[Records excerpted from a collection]
# # # #

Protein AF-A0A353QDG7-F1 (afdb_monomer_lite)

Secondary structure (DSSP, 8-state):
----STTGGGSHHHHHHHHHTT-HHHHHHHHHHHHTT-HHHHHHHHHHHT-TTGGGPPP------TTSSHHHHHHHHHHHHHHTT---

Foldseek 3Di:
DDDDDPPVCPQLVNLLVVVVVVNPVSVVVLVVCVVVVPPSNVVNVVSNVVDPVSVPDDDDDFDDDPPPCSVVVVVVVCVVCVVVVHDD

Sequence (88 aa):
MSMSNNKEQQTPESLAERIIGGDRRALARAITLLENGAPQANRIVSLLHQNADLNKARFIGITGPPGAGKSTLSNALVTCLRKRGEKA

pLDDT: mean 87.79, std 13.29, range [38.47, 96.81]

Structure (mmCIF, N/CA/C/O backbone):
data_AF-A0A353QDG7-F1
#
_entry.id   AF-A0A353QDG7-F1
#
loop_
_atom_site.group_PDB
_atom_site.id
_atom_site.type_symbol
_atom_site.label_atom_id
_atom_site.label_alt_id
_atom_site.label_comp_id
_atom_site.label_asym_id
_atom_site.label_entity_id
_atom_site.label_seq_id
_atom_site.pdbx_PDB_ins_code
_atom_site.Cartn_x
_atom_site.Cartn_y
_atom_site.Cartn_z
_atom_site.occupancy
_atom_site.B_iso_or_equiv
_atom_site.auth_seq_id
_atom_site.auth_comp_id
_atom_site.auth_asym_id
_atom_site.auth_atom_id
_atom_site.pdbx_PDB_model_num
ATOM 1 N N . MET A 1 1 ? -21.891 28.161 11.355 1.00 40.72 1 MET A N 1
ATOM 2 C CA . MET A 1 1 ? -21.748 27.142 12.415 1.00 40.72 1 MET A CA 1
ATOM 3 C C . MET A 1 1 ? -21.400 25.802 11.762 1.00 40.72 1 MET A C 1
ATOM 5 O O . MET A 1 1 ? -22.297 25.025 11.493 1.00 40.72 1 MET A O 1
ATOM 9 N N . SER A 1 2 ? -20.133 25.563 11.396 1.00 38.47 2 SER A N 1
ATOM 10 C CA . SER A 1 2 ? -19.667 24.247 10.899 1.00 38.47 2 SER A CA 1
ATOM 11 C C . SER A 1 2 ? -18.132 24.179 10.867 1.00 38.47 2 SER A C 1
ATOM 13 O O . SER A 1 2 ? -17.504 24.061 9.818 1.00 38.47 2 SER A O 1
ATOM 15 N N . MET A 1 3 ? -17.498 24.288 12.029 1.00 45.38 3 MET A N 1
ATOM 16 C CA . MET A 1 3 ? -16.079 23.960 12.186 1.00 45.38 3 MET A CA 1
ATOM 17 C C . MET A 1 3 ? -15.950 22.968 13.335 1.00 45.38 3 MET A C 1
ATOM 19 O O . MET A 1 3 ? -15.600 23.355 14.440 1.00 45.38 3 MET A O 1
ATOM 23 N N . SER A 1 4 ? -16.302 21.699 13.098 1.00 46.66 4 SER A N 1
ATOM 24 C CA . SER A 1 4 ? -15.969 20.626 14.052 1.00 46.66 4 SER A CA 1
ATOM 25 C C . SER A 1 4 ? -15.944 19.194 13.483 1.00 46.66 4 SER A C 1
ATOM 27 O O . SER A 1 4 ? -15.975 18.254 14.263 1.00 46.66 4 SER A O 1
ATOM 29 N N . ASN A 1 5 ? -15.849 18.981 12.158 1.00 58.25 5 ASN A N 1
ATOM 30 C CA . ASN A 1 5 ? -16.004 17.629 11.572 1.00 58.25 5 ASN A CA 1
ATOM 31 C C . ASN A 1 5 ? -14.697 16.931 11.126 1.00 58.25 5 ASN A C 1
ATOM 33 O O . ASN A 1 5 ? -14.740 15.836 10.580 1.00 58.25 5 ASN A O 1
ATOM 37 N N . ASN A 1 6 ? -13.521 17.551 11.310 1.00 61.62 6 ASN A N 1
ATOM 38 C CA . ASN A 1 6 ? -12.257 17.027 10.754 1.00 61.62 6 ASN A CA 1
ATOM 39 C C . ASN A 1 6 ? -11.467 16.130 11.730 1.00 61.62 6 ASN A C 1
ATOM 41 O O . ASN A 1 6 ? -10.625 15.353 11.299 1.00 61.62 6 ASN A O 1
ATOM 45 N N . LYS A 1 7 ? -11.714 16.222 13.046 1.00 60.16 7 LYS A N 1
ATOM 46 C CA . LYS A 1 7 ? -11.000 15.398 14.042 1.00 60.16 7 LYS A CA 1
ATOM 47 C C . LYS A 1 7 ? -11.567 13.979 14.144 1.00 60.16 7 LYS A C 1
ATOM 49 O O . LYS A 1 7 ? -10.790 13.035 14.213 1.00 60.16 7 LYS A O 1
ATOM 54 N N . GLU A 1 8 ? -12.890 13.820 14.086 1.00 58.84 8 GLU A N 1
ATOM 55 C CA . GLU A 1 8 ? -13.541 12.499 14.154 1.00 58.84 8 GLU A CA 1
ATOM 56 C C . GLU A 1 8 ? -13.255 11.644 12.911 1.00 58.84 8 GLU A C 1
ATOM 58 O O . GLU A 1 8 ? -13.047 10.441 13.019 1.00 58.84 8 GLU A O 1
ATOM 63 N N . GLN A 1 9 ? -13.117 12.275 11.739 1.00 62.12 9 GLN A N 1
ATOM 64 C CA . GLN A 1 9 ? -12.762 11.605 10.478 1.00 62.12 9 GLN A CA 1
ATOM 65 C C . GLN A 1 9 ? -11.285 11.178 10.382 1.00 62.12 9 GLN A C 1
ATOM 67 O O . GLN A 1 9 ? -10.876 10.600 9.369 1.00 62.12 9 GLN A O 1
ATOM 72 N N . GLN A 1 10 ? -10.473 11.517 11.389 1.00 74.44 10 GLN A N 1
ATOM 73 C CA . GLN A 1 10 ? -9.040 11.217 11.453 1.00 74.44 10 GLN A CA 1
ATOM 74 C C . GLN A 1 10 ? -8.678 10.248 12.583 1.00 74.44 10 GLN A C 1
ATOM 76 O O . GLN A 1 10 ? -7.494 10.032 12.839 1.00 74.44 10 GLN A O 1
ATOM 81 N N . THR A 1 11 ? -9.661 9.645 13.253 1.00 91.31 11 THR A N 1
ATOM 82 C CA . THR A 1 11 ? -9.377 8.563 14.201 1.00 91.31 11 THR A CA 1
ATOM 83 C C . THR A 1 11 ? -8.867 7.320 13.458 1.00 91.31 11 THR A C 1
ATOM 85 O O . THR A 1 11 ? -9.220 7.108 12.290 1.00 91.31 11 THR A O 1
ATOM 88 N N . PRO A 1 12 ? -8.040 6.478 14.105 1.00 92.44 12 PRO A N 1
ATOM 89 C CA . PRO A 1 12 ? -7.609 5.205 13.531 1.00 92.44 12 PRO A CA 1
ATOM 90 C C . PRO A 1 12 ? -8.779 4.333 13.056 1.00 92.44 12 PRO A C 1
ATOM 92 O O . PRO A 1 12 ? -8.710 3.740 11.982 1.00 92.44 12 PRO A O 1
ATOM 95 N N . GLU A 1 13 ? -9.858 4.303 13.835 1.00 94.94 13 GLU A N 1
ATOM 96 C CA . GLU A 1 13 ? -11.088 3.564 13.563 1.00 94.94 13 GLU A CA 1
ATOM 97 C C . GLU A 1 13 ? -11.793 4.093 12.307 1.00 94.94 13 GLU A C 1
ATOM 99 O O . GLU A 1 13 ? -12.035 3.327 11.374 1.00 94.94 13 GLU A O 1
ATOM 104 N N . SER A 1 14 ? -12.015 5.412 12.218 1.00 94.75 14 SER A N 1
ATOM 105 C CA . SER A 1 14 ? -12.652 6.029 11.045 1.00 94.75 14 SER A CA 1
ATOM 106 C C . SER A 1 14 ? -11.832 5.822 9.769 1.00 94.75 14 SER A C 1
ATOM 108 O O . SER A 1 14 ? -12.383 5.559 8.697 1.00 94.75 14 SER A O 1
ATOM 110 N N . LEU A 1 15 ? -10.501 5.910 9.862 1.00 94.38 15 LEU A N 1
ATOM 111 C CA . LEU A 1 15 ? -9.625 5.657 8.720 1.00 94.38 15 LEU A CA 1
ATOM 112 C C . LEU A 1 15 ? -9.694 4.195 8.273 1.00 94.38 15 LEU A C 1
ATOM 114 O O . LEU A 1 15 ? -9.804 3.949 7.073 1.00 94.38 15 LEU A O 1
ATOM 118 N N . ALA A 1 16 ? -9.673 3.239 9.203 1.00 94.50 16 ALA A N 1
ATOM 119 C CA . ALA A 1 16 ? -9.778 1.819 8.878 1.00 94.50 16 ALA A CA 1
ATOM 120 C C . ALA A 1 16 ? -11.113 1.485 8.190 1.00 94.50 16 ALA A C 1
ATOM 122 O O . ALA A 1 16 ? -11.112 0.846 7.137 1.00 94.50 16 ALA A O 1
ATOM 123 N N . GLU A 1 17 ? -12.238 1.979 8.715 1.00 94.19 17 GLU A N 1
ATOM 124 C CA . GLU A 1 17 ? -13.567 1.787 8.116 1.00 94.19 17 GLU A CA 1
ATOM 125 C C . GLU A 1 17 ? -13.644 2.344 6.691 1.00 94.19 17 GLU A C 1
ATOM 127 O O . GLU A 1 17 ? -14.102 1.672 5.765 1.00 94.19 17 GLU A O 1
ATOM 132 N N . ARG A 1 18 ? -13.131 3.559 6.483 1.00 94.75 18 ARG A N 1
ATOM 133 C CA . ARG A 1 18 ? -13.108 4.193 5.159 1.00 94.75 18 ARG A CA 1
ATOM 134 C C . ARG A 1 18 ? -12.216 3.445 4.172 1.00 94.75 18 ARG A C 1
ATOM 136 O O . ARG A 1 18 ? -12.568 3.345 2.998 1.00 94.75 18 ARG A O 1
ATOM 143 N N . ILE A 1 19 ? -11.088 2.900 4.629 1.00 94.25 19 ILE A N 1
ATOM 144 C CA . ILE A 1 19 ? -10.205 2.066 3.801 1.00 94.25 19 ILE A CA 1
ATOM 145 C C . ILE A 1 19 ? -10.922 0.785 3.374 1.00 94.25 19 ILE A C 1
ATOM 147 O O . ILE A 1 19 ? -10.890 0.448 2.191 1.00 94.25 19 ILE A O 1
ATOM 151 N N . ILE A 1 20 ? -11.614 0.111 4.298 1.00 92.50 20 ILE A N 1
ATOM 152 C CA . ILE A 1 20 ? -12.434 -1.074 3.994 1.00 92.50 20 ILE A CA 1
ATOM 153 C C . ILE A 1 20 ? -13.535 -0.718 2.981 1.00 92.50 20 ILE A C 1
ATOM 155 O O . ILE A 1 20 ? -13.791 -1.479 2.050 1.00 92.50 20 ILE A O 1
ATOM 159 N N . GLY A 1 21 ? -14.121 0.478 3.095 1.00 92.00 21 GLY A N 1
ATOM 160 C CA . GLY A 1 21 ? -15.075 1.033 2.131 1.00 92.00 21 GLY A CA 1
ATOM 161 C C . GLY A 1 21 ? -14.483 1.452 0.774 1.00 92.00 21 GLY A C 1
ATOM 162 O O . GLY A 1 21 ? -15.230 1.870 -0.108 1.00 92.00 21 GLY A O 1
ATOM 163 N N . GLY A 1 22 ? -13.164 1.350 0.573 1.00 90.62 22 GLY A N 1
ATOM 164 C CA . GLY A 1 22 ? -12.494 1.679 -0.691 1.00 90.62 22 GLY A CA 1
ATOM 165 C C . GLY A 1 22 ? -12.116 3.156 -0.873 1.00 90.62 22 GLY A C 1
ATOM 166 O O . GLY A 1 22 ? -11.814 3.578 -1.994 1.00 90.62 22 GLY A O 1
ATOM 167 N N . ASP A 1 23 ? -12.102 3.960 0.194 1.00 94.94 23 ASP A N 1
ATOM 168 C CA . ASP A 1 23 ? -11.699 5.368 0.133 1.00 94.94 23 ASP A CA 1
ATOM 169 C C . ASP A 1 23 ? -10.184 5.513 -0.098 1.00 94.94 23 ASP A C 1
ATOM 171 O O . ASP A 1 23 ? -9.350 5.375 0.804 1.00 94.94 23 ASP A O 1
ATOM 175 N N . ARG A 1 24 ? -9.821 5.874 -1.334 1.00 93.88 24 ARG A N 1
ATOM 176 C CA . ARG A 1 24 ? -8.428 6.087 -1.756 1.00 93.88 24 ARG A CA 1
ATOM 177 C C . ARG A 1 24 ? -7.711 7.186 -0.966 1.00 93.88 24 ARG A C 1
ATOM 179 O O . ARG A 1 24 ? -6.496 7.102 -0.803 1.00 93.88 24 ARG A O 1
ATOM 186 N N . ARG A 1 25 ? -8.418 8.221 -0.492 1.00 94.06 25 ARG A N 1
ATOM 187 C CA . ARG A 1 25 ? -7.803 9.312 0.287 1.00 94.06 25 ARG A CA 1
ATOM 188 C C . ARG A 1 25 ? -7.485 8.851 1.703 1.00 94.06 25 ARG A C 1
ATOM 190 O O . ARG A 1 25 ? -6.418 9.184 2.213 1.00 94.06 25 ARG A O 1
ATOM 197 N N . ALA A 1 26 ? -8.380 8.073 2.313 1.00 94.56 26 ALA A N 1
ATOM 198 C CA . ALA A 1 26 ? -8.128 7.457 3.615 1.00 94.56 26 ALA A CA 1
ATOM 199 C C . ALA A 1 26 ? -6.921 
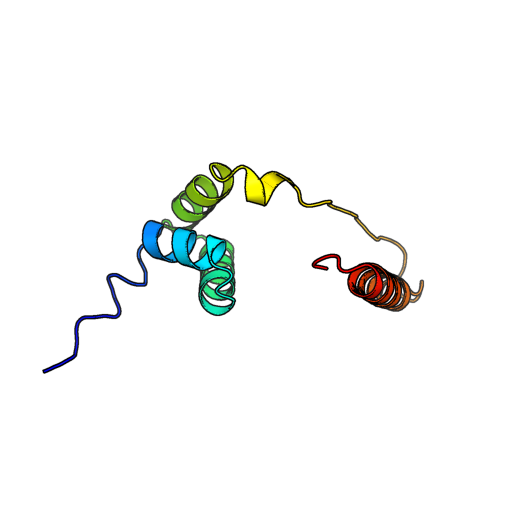6.506 3.548 1.00 94.56 26 ALA A C 1
ATOM 201 O O . ALA A 1 26 ? -6.037 6.587 4.400 1.00 94.56 26 ALA A O 1
ATOM 202 N N . LEU A 1 27 ? -6.825 5.696 2.484 1.00 94.38 27 LEU A N 1
ATOM 203 C CA . LEU A 1 27 ? -5.675 4.818 2.247 1.00 94.38 27 LEU A CA 1
ATOM 204 C C . LEU A 1 27 ? -4.365 5.602 2.103 1.00 94.38 27 LEU A C 1
ATOM 206 O O . LEU A 1 27 ? -3.397 5.301 2.797 1.00 94.38 27 LEU A O 1
ATOM 210 N N . ALA A 1 28 ? -4.335 6.629 1.247 1.00 95.12 28 ALA A N 1
ATOM 211 C CA . ALA A 1 28 ? -3.148 7.468 1.075 1.00 95.12 28 ALA A CA 1
ATOM 212 C C . ALA A 1 28 ? -2.702 8.097 2.405 1.00 95.12 28 ALA A C 1
ATOM 214 O O . ALA A 1 28 ? -1.517 8.104 2.725 1.00 95.12 28 ALA A O 1
ATOM 215 N N . ARG A 1 29 ? -3.657 8.561 3.221 1.00 93.69 29 ARG A N 1
ATOM 216 C CA . ARG A 1 29 ? -3.367 9.124 4.543 1.00 93.69 29 ARG A CA 1
ATOM 217 C C . ARG A 1 29 ? -2.785 8.088 5.502 1.00 93.69 29 ARG A C 1
ATOM 219 O O . ARG A 1 29 ? -1.836 8.414 6.209 1.00 93.69 29 ARG A O 1
ATOM 226 N N . ALA A 1 30 ? -3.327 6.872 5.532 1.00 94.12 30 ALA A N 1
ATOM 227 C CA . ALA A 1 30 ? -2.798 5.794 6.364 1.00 94.12 30 ALA A CA 1
ATOM 228 C C . ALA A 1 30 ? -1.369 5.399 5.960 1.00 94.12 30 ALA A C 1
ATOM 230 O O . ALA A 1 30 ? -0.532 5.226 6.842 1.00 94.12 30 ALA A O 1
ATOM 231 N N . ILE A 1 31 ? -1.068 5.350 4.655 1.00 94.62 31 ILE A N 1
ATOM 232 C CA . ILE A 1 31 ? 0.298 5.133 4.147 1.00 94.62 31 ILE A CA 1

# # # #

• **Exercise directions**:
Looking back over the data above, restate word for word the lines that begin at the line with "ATOM 29 N N" and end at the line with "ATOM 41 O O", inclusive.

• **Task solution**:
ATOM 29 N N . ASN A 1 5 ? -15.849 18.981 12.158 1.00 58.25 5 ASN A N 1
ATOM 30 C CA . ASN A 1 5 ? -16.004 17.629 11.572 1.00 58.25 5 ASN A CA 1
ATOM 31 C C . ASN A 1 5 ? -14.697 16.931 11.126 1.00 58.25 5 ASN A C 1
ATOM 33 O O . ASN A 1 5 ? -14.740 15.836 10.580 1.00 58.25 5 ASN A O 1
ATOM 37 N N . ASN A 1 6 ? -13.521 17.551 11.310 1.00 61.62 6 ASN A N 1
ATOM 38 C CA . ASN A 1 6 ? -12.257 17.027 10.754 1.00 61.62 6 ASN A CA 1
ATOM 39 C C . ASN A 1 6 ? -11.467 16.130 11.730 1.00 61.62 6 ASN A C 1
ATOM 41 O O . ASN A 1 6 ? -10.625 15.353 11.299 1.00 61.62 6 ASN A O 1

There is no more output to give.